Spiegelman's taped lectures – rewards return visits
to its pages. There is no need to run out today to
search for a copy: A second edition will be published
by Bedford/St. Martin's ($47.60, paperback) next
month. Meanwhile, consider Dr. Vendler's The Art
of Shakespeare's Sonnets (Belknap/Harvard,
$35). Although it is available in paperback for half
the price of the hardbound edition, the latter
includes a CD recording of Dr. Vendler reading 65 of
the 154 sonnets that are lovingly and painstakingly
analyzed in the book. She is a skilled reader, and the
music of these sonnets shines through her renditions,
which complement her close textual analyses. In both
media, her performances illuminate these sonnets and
make them fresh.
Some years ago,
William Harmon published the 100 most-anthologized
poems and updated the list in 1998: The Classic
Hundred Poems: All-Time Favorites (Columbia
University Press, $17.50 paperback). The audiotape
($29.95), CD ($39.95), and CD-ROM ($175, multimedia)

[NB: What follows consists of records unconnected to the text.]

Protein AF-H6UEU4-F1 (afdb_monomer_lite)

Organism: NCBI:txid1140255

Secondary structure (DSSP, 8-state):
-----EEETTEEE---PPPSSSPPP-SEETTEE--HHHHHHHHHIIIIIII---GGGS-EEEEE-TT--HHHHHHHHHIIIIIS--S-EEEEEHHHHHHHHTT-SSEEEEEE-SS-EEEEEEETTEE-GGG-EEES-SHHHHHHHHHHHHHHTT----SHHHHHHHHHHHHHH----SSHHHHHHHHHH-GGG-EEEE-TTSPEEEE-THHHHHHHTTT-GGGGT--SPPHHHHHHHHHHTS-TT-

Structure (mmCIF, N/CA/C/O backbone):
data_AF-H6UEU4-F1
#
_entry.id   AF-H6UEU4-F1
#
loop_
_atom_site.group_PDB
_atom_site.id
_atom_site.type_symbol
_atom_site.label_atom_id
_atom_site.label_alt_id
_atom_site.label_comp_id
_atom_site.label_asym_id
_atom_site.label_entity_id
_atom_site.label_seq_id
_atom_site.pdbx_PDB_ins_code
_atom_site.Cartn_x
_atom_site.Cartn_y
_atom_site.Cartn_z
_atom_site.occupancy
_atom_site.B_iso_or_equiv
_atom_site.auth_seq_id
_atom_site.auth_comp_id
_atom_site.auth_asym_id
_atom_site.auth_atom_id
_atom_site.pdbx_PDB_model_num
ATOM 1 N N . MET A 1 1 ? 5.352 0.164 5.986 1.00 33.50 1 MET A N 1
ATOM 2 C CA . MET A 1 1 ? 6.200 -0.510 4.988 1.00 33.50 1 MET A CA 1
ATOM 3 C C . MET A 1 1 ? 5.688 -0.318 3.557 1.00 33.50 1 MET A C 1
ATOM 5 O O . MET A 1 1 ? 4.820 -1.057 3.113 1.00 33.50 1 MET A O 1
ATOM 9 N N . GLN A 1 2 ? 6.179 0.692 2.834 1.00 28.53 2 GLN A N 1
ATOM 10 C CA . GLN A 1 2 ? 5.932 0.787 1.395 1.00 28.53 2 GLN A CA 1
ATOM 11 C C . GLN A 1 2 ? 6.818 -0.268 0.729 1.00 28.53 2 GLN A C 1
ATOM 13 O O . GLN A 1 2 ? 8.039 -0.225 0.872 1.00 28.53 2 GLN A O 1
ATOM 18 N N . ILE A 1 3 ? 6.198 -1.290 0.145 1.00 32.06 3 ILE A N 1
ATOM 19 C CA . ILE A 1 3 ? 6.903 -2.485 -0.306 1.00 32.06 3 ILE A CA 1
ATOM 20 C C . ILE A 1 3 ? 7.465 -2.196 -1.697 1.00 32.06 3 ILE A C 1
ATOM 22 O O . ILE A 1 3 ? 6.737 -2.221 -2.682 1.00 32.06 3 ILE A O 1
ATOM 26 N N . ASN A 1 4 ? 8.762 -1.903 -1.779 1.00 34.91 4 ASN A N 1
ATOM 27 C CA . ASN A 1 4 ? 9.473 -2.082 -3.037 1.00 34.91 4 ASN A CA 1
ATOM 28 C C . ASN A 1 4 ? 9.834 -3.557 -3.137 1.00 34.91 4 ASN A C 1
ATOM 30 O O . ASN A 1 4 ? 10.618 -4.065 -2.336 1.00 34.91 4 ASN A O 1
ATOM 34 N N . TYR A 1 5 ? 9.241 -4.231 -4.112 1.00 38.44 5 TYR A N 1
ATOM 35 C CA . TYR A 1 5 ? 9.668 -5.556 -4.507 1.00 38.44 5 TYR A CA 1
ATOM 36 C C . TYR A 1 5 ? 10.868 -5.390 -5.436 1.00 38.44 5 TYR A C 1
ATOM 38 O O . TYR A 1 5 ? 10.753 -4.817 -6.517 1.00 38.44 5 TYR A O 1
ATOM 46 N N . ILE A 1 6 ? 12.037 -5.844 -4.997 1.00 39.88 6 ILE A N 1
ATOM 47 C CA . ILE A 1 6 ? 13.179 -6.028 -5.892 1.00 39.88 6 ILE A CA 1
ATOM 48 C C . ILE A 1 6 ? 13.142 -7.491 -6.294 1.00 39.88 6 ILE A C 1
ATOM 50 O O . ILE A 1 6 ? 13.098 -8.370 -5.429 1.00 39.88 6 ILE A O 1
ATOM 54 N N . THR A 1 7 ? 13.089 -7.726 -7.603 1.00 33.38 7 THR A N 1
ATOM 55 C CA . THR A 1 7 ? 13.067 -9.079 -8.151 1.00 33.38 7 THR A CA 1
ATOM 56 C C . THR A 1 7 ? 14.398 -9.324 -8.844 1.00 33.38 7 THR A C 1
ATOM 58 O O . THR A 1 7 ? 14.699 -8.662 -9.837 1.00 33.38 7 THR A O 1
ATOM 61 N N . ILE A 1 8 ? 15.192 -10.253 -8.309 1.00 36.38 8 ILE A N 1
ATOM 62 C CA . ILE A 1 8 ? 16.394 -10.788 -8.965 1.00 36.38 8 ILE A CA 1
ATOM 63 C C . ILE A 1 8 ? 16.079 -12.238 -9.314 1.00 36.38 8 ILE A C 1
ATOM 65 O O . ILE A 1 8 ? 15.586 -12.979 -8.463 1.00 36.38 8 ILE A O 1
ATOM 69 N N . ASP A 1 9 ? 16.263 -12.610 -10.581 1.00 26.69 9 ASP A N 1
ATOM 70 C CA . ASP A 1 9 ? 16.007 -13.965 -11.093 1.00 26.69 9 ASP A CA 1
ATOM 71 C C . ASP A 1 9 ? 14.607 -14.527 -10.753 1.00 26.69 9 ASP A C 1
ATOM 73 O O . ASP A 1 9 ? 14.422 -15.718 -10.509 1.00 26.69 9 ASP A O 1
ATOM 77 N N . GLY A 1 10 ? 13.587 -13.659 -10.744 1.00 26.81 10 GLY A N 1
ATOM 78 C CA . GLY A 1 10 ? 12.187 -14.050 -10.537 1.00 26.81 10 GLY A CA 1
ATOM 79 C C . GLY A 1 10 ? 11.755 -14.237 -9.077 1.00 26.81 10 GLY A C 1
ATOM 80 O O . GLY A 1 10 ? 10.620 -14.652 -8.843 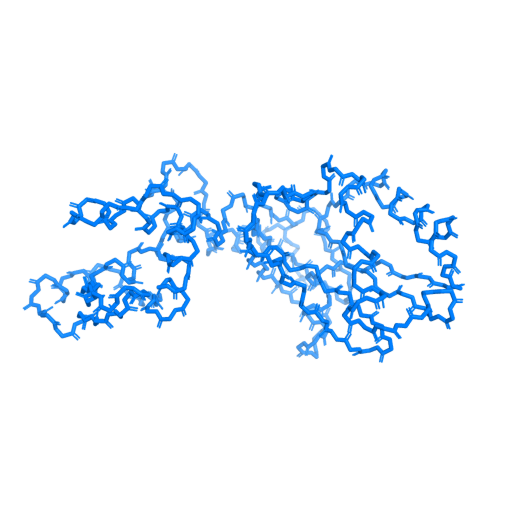1.00 26.81 10 GLY A O 1
ATOM 81 N N . VAL A 1 11 ? 12.600 -13.903 -8.094 1.00 27.28 11 VAL A N 1
ATOM 82 C CA . VAL A 1 11 ? 12.245 -13.990 -6.668 1.00 27.28 11 VAL A CA 1
ATOM 83 C C . VAL A 1 11 ? 11.933 -12.612 -6.079 1.00 27.28 11 VAL A C 1
ATOM 85 O O . VAL A 1 11 ? 12.750 -11.700 -6.136 1.00 27.28 11 VAL A O 1
ATOM 88 N N . ILE A 1 12 ? 10.726 -12.466 -5.525 1.00 35.34 12 ILE A N 1
ATOM 89 C CA . ILE A 1 12 ? 10.184 -11.234 -4.935 1.00 35.34 12 ILE A CA 1
ATOM 90 C C . ILE A 1 12 ? 10.647 -11.116 -3.474 1.00 35.34 12 ILE A C 1
ATOM 92 O O . ILE A 1 12 ? 10.274 -11.956 -2.653 1.00 35.34 12 ILE A O 1
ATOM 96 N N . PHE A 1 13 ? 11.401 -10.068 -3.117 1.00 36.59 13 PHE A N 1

versions were issued the same year and are still
available. There are 17 readers – actors, an editor,
poets (including James Merrill, Rita Dove, and Paul
Muldoon) – whose readings are simply superb.
Poets' voices
Finally, Caedmon (a
division of HarperCollins) offers a collection of
audio recordings – most digitally remastered – of
poets reading their works. The Frost readings, as one
example, fill two audiocassettes and play for 100
minutes. For fans of the individual poets included in
this series, this is definitely the way to go.
Tom Mayo, an
associate professor of law at Southern Methodist
University, teaches "Law, Literature &
Medicine" at the law school and at the University
of Texas Southwestern Medical School at Dallas.